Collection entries
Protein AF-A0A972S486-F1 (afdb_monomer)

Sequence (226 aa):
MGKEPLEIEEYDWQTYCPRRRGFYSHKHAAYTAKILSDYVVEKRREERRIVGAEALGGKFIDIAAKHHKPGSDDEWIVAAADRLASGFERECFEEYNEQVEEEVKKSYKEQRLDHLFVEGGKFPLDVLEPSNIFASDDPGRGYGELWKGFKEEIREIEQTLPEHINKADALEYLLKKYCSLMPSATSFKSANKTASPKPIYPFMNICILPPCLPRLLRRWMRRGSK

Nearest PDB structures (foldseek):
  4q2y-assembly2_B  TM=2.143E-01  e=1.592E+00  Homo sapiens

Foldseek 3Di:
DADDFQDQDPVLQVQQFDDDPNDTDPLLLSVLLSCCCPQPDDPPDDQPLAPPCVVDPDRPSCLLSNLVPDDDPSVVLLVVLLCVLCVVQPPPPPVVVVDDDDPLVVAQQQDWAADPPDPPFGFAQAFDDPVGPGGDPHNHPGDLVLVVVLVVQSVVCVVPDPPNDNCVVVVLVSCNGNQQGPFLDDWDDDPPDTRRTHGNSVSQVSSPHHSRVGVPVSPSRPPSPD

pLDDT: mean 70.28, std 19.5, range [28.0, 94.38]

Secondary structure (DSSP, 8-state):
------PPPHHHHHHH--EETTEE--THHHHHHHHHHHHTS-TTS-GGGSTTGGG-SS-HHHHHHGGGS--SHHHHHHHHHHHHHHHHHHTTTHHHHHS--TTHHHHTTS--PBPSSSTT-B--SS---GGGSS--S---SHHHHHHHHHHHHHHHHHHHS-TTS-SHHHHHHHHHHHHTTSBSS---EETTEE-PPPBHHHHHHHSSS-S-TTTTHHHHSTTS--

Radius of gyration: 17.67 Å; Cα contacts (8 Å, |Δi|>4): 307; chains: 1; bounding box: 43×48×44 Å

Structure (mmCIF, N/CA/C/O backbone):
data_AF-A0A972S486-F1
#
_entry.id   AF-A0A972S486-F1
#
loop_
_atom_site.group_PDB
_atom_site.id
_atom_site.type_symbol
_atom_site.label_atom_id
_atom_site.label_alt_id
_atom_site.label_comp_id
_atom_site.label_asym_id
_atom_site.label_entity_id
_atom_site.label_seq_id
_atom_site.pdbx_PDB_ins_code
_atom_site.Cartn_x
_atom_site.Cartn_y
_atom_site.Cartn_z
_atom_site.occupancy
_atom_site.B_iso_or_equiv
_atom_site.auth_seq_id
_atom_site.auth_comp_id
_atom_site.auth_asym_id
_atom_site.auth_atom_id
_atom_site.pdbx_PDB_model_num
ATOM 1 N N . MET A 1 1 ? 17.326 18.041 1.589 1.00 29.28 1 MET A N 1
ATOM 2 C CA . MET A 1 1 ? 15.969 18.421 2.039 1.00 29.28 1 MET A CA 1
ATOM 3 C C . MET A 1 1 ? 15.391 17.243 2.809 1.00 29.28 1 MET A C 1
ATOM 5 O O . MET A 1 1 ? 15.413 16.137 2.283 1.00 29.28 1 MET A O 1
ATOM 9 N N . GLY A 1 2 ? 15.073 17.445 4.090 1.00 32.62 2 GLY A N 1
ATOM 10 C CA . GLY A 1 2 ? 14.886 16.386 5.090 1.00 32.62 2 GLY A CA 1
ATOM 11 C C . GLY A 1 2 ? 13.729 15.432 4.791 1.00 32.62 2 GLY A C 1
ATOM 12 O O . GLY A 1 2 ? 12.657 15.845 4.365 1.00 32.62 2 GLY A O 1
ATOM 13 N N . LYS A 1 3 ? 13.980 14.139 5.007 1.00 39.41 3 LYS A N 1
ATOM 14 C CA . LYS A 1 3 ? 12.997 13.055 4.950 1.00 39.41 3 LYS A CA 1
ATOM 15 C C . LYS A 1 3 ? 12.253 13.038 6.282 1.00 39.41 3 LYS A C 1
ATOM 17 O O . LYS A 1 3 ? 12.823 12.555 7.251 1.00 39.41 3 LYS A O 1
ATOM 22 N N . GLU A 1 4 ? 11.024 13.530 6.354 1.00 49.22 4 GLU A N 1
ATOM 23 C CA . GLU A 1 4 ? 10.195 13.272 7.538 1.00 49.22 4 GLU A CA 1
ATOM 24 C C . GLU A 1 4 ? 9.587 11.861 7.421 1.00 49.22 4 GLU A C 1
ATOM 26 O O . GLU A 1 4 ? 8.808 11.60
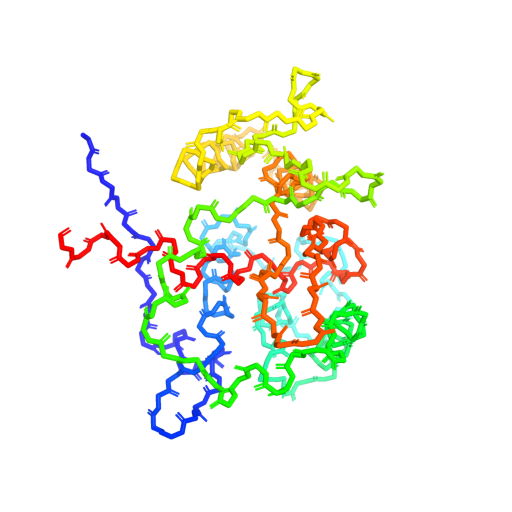4 6.491 1.00 49.22 4 GLU A O 1
ATOM 31 N N . PRO A 1 5 ? 9.990 10.898 8.276 1.00 61.97 5 PRO A N 1
ATOM 32 C CA . PRO A 1 5 ? 9.350 9.587 8.327 1.00 61.97 5 PRO A CA 1
ATOM 33 C C . PRO A 1 5 ? 7.905 9.735 8.831 1.00 61.97 5 PRO A C 1
ATOM 35 O O . PRO A 1 5 ? 7.632 10.603 9.652 1.00 61.97 5 PRO A O 1
ATOM 38 N N . LEU A 1 6 ? 6.968 8.883 8.381 1.00 69.94 6 LEU A N 1
ATOM 39 C CA . LEU A 1 6 ? 5.680 8.804 9.083 1.00 69.94 6 LEU A CA 1
ATOM 40 C C . LEU A 1 6 ? 5.946 8.218 10.469 1.00 69.94 6 LEU A C 1
ATOM 42 O O . LEU A 1 6 ? 6.352 7.058 10.601 1.00 69.94 6 LEU A O 1
ATOM 46 N N . GLU A 1 7 ? 5.716 9.029 11.488 1.00 80.38 7 GLU A N 1
ATOM 47 C CA . GLU A 1 7 ? 5.837 8.620 12.880 1.00 80.38 7 GLU A CA 1
ATOM 48 C 
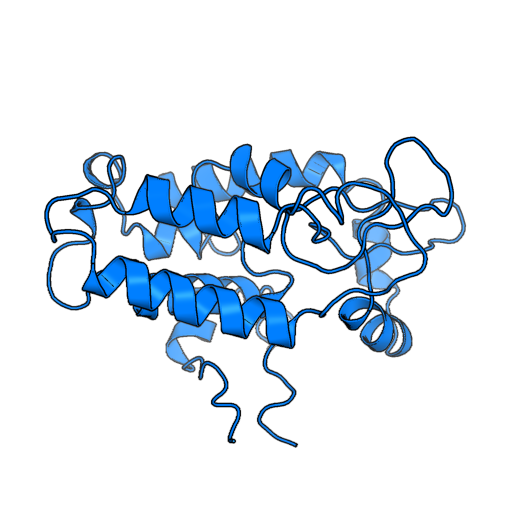C . GLU A 1 7 ? 4.592 7.841 13.300 1.00 80.38 7 GLU A C 1
ATOM 50 O O . GLU A 1 7 ? 3.483 8.364 13.274 1.00 80.38 7 GLU A O 1
ATOM 55 N N . ILE A 1 8 ? 4.772 6.565 13.634 1.00 82.88 8 ILE A N 1
ATOM 56 C CA . ILE A 1 8 ? 3.694 5.707 14.132 1.00 82.88 8 ILE A CA 1
ATOM 57 C C . ILE A 1 8 ? 3.740 5.729 15.650 1.00 82.88 8 ILE A C 1
ATOM 59 O O . ILE A 1 8 ? 4.780 5.408 16.239 1.00 82.88 8 ILE A O 1
ATOM 63 N N . GLU A 1 9 ? 2.615 6.070 16.263 1.00 87.19 9 GLU A N 1
ATOM 64 C CA . GLU A 1 9 ? 2.499 6.161 17.710 1.00 87.19 9 GLU A CA 1
ATOM 65 C C . GLU A 1 9 ? 2.376 4.771 18.350 1.00 87.19 9 GLU A C 1
ATOM 67 O O . GLU A 1 9 ? 1.959 3.795 17.720 1.00 87.19 9 GLU A O 1
ATOM 72 N N . GLU A 1 10 ? 2.718 4.664 19.639 1.00 87.19 10 GLU A N 1
ATOM 73 C CA . GLU A 1 10 ? 2.576 3.404 20.388 1.00 87.19 10 GLU A CA 1
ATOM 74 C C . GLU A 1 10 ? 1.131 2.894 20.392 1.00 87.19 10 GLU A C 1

## Exercise brief
Beginning with the opening line above, retype the records exactly through the line with "ATOM 3 C C .", both ends included.

## Solution to this problem
Protein AF-A0A972S486-F1 (afdb_monomer)

Sequence (226 aa):
MGKEPLEIEEYDWQTYCPRRRGFYSHKHAAYTAKILSDYVVEKRREERRIVGAEALGGKFIDIAAKHHKPGSDDEWIVAAADRLASGFERECFEEYNEQVEEEVKKSYKEQRLDHLFVEGGKFPLDVLEPSNIFASDDPGRGYGELWKGFKEEIREIEQTLPEHINKADALEYLLKKYCSLMPSATSFKSANKTASPKPIYPFMNICILPPCLPRLLRRWMRRGSK

Nearest PDB structures (foldseek):
  4q2y-assembly2_B  TM=2.143E-01  e=1.592E+00  Homo sapiens

Foldseek 3Di:
DADDFQDQDPVLQVQQFDDDPNDTDPLLLSVLLSCCCPQPDDPPDDQPLAPPCVVDPDRPSCLLSNLVPDDDPSVVLLVVLLCVLCVVQPPPPPVVVVDDDDPLVVAQQQDWAADPPDPPFGFAQAFDDPVGPGGDPHNHPGDLVLVVVLVVQSVVCVVPDPPNDNCVVVVLVSCNGNQQGPFLDDWDDDPPDTRRTHGNSVSQVSSPHHSRVGVPVSPSRPPSPD

pLDDT: mean 70.28, std 19.5, range [28.0, 94.38]

Secondary structure (DSSP, 8-state):
------PPPHHHHHHH--EETTEE--THHHHHHHHHHHHTS-TTS-GGGSTTGGG-SS-HHHHHHGGGS--SHHHHHHHHHHHHHHHHHHTTTHHHHHS--TTHHHHTTS--PBPSSSTT-B--SS---GGGSS--S---SHHHHHHHHHHHHHHHHHHHS-TTS-SHHHHHHHHHHHHTTSBSS---EETTEE-PPPBHHHHHHHSSS-S-TTTTHHHHSTTS--

Radius of gyration: 17.67 Å; Cα contacts (8 Å, |Δi|>4): 307; chains: 1; bounding box: 43×48×44 Å

Structure (mmCIF, N/CA/C/O backbone):
data_AF-A0A972S486-F1
#
_entry.id   AF-A0A972S486-F1
#
loop_
_atom_site.group_PDB
_atom_site.id
_atom_site.type_symbol
_atom_site.label_atom_id
_atom_site.label_alt_id
_atom_site.label_comp_id
_atom_site.label_asym_id
_atom_site.label_entity_id
_atom_site.label_seq_id
_atom_site.pdbx_PDB_ins_code
_atom_site.Cartn_x
_atom_site.Cartn_y
_atom_site.Cartn_z
_atom_site.occupancy
_atom_site.B_iso_or_equiv
_atom_site.auth_seq_id
_atom_site.auth_comp_id
_atom_site.auth_asym_id
_atom_site.auth_atom_id
_atom_site.pdbx_PDB_model_num
ATOM 1 N N . MET A 1 1 ? 17.326 18.041 1.589 1.00 29.28 1 MET A N 1
ATOM 2 C CA . MET A 1 1 ? 15.969 18.421 2.039 1.00 29.28 1 MET A CA 1
ATOM 3 C C . MET A 1 1 ? 15.391 17.243 2.809 1.00 29.28 1 MET A C 1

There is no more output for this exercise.